▶ [REQUIRED WORK]:
From the entries below, please output exactly the lines starting at the one containing "ATOM 150 C C" and ending at the one containing "ATOM 164 N N", both included.

▶ [DATA FOR THE TASK]:
══════

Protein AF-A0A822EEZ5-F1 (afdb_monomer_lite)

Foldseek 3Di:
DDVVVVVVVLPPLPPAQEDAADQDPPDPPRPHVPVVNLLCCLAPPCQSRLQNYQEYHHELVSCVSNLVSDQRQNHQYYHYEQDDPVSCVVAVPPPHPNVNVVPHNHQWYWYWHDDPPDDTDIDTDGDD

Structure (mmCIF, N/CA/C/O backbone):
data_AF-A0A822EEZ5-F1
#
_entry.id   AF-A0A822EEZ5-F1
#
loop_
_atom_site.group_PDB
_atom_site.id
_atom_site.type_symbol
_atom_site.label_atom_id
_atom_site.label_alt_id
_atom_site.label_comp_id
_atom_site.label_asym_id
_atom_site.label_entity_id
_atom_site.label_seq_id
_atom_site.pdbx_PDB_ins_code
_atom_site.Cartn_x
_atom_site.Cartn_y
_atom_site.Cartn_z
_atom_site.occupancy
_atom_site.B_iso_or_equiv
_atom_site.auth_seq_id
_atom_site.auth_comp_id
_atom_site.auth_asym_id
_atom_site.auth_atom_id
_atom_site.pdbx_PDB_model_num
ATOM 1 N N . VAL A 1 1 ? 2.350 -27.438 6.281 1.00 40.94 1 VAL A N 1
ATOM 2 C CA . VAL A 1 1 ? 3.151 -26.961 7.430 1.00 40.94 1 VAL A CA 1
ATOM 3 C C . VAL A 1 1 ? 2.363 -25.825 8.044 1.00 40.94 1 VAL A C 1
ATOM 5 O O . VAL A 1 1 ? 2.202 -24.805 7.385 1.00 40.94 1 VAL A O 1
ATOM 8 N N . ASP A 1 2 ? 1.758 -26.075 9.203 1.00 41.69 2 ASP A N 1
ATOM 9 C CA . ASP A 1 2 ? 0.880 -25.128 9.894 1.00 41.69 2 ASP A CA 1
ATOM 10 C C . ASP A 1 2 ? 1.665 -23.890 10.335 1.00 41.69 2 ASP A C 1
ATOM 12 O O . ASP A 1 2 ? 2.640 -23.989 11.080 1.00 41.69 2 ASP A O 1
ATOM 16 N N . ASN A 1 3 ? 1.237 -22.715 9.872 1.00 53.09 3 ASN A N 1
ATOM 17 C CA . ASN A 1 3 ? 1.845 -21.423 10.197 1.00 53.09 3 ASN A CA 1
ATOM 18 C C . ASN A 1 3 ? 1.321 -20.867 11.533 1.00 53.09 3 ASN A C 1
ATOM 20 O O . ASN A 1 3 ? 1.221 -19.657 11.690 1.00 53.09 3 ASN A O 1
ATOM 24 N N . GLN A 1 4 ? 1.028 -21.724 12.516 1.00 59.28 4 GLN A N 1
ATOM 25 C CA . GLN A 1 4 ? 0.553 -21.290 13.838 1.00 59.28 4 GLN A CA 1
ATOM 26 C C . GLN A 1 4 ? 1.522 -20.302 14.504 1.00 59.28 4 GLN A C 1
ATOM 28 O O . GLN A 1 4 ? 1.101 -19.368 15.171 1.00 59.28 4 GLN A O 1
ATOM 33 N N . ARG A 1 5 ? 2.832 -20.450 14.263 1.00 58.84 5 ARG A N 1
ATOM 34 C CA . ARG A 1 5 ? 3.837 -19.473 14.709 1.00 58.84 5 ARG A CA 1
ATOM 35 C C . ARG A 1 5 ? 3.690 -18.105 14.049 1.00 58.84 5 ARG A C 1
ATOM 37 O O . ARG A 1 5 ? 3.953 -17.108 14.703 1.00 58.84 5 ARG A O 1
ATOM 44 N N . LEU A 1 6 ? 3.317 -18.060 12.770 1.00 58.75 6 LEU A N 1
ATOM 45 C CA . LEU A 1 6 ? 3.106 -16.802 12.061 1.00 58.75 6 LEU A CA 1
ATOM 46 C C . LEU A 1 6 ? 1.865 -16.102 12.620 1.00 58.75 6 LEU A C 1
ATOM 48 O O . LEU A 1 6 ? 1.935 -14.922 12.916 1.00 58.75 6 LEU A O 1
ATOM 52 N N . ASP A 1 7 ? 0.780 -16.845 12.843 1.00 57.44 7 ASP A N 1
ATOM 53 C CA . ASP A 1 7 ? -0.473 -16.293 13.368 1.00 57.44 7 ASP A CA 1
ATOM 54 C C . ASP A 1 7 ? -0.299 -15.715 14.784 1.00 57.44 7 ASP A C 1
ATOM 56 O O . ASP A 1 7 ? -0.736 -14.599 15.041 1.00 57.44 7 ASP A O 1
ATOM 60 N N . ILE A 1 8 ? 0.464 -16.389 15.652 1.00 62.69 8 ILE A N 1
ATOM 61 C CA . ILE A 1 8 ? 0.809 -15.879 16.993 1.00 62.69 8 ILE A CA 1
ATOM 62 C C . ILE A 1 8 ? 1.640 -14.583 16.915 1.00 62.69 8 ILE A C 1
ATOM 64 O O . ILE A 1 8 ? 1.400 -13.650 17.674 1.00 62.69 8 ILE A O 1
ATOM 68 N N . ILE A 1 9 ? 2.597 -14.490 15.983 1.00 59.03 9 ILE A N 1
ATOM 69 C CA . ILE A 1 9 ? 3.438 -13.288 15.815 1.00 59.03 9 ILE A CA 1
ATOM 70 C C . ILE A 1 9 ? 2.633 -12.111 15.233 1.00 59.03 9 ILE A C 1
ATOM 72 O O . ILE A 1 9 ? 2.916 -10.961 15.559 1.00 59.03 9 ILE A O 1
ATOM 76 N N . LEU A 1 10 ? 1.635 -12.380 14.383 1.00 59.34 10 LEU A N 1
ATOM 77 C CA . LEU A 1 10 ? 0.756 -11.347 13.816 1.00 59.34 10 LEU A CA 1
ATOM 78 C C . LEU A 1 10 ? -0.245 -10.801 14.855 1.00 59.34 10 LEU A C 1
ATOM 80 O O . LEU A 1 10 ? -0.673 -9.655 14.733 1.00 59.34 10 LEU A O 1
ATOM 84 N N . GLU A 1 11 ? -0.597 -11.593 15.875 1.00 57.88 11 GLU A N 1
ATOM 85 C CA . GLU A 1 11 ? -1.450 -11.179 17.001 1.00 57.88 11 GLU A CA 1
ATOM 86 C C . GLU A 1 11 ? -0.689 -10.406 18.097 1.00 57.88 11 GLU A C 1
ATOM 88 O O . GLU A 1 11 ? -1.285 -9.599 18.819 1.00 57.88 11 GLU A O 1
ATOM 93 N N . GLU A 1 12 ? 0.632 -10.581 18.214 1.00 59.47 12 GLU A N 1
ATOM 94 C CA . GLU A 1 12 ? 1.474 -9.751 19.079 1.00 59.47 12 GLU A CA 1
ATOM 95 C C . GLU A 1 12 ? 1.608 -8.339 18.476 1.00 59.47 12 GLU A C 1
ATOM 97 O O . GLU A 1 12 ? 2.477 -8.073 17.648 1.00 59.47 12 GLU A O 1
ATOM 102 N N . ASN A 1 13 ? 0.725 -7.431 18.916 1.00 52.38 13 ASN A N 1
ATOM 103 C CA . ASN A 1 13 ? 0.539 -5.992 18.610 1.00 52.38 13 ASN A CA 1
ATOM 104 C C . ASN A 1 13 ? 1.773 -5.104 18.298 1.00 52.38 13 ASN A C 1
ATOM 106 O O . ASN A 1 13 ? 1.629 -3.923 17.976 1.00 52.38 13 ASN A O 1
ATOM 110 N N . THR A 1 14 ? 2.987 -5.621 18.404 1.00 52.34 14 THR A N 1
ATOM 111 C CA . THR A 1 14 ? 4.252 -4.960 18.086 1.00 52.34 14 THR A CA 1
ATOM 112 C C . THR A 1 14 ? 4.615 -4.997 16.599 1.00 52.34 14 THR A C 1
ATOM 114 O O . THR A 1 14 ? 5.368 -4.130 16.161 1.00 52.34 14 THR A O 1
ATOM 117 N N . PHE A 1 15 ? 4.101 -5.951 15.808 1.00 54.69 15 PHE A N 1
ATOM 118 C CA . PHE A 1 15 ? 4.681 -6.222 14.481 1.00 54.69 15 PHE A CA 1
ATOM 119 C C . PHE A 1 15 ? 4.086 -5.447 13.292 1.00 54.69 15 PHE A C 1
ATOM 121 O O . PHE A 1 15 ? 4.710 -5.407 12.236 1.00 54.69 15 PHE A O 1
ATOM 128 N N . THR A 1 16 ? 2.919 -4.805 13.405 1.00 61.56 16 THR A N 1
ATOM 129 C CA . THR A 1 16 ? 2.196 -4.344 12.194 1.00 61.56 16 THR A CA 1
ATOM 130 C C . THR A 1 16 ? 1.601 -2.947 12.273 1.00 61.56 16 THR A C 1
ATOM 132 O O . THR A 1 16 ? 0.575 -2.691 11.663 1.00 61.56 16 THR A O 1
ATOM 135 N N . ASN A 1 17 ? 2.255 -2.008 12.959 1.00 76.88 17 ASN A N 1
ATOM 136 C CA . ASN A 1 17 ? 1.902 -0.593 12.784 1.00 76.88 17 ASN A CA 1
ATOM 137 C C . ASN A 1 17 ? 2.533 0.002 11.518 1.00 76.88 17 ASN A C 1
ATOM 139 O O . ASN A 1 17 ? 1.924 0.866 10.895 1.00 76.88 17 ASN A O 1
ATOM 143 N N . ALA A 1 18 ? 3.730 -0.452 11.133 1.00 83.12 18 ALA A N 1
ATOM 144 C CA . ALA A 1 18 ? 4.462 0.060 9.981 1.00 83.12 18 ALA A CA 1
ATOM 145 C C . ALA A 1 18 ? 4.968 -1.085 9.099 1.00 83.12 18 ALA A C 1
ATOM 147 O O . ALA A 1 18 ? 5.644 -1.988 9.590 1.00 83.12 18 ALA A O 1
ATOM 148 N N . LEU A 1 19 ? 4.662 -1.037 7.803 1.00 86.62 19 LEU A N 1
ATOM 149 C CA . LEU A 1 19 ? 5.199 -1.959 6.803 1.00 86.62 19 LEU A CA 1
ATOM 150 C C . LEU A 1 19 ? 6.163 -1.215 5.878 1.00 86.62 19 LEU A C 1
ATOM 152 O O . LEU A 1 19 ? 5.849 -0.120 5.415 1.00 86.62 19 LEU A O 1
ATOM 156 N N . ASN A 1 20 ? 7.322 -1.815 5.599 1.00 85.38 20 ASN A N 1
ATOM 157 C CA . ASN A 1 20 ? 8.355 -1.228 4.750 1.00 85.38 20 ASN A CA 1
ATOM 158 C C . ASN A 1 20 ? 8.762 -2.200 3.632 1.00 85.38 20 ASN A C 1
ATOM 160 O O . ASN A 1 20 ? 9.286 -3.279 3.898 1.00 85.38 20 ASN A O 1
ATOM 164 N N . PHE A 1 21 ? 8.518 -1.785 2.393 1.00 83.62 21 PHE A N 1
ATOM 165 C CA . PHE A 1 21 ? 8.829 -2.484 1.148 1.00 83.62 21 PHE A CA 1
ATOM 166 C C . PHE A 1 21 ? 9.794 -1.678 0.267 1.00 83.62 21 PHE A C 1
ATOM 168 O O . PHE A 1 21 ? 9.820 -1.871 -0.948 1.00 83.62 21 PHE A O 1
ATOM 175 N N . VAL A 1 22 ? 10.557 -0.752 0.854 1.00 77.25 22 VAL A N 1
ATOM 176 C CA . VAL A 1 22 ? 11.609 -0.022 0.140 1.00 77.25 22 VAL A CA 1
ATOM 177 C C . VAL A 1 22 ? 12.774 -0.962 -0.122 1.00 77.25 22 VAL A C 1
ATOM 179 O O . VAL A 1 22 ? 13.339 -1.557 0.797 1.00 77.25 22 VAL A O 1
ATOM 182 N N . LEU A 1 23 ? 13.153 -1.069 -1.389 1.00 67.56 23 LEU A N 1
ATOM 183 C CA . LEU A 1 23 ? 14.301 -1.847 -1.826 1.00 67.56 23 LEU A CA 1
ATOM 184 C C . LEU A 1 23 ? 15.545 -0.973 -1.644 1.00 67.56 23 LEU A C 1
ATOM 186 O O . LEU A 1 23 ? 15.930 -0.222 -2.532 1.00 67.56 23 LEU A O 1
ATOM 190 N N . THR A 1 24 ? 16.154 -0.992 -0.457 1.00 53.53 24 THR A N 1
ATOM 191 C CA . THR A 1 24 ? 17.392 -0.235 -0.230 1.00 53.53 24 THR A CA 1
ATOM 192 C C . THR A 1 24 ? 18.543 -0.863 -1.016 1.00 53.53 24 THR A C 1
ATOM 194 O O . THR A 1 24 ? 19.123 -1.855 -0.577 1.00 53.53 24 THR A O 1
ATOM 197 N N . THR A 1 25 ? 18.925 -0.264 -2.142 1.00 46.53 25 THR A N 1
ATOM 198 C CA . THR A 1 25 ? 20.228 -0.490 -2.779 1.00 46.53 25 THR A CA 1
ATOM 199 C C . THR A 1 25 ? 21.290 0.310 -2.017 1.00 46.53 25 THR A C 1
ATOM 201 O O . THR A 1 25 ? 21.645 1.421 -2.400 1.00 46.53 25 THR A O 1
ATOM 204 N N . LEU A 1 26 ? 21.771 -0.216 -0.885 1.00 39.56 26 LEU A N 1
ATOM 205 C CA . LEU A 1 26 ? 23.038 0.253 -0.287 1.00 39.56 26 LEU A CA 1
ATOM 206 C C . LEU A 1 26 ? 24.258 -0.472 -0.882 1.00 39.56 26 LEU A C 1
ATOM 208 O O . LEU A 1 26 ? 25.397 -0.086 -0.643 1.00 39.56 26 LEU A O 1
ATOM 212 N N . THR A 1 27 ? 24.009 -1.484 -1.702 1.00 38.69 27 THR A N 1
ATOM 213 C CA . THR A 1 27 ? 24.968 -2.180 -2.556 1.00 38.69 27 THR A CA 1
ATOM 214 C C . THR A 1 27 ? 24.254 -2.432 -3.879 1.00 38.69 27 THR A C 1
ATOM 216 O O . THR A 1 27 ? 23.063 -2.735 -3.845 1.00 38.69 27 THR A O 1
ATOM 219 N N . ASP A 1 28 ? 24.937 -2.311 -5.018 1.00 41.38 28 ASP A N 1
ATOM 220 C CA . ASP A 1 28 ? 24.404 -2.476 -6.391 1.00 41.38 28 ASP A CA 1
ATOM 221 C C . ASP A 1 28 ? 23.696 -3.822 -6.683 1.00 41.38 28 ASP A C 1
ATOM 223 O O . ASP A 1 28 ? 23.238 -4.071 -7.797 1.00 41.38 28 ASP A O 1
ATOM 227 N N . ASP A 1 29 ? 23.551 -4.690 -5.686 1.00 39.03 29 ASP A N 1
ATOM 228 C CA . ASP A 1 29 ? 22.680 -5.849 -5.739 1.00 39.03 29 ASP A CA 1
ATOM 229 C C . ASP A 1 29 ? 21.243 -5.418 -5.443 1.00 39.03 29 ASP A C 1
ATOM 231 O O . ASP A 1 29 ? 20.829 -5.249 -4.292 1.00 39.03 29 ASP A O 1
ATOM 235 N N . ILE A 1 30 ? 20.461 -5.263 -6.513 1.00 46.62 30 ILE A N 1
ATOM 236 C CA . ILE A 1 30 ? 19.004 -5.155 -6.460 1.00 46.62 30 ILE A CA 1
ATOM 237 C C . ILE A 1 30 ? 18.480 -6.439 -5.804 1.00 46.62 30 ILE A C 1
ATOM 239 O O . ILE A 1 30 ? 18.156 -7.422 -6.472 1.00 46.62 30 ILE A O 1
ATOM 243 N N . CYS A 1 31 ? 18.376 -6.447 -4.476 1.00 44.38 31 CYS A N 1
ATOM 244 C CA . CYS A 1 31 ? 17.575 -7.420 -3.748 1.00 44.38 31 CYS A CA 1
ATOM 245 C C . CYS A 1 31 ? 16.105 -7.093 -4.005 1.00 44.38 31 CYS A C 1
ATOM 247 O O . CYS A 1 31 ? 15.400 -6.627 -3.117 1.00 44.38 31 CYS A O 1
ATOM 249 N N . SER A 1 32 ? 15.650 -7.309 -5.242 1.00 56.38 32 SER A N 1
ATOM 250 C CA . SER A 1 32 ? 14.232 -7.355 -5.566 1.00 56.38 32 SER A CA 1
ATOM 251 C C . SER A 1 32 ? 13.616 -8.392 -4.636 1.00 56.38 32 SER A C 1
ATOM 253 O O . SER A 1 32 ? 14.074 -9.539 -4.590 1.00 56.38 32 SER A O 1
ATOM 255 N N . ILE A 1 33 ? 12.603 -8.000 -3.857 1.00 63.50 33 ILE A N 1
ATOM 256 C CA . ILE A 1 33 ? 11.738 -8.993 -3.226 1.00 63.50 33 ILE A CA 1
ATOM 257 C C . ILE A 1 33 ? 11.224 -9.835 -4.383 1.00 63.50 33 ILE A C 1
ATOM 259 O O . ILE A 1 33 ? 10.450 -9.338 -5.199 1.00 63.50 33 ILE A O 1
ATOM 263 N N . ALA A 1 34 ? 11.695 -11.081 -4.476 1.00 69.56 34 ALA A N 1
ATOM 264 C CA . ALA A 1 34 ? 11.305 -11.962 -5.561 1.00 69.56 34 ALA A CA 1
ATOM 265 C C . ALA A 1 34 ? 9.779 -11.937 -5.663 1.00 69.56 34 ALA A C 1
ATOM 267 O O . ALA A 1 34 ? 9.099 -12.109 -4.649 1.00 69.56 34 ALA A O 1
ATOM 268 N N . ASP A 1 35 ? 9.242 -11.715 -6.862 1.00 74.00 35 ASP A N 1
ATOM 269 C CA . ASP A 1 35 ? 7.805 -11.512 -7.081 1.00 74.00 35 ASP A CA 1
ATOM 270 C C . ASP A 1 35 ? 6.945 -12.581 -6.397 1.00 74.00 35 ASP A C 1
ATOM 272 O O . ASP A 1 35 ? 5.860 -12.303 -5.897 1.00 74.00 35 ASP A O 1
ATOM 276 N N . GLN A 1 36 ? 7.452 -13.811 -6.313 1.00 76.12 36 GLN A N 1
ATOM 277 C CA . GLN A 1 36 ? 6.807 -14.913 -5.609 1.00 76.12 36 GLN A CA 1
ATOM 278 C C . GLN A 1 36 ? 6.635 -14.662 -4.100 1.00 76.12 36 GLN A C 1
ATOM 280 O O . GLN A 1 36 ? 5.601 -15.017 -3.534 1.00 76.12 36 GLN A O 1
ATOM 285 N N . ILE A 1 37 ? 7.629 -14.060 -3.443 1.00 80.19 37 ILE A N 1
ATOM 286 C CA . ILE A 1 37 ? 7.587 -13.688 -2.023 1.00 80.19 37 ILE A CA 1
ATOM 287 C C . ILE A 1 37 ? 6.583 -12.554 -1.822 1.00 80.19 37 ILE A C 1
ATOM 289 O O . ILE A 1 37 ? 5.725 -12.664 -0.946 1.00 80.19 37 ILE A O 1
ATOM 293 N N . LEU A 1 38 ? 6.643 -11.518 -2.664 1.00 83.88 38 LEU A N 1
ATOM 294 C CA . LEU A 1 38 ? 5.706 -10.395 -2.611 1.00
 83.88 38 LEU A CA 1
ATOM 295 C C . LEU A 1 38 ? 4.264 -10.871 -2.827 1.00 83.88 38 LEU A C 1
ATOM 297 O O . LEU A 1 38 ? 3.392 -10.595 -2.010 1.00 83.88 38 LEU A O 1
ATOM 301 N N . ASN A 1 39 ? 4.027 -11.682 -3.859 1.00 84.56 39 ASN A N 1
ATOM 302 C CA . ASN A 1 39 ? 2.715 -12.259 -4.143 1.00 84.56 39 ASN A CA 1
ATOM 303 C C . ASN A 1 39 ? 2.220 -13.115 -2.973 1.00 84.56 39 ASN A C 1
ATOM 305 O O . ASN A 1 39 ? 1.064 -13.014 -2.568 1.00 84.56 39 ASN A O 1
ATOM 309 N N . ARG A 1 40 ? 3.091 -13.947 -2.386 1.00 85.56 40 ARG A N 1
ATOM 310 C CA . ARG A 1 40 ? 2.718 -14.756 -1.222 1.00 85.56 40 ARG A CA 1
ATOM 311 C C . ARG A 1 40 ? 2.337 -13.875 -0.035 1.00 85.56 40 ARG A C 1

══════

▶ [EXERCISE SOLUTION]:
ATOM 150 C C . LEU A 1 19 ? 6.163 -1.215 5.878 1.00 86.62 19 LEU A C 1
ATOM 152 O O . LEU A 1 19 ? 5.849 -0.120 5.415 1.00 86.62 19 LEU A O 1
ATOM 156 N N . ASN A 1 20 ? 7.322 -1.815 5.599 1.00 85.38 20 ASN A N 1
ATOM 157 C CA . ASN A 1 20 ? 8.355 -1.228 4.750 1.00 85.38 20 ASN A CA 1
ATOM 158 C C . ASN A 1 20 ? 8.762 -2.200 3.632 1.00 85.38 20 ASN A C 1
ATOM 160 O O . ASN A 1 20 ? 9.286 -3.279 3.898 1.00 85.38 20 ASN A O 1
ATOM 164 N N . PHE A 1 21 ? 8.518 -1.785 2.393 1.00 83.62 21 PHE A N 1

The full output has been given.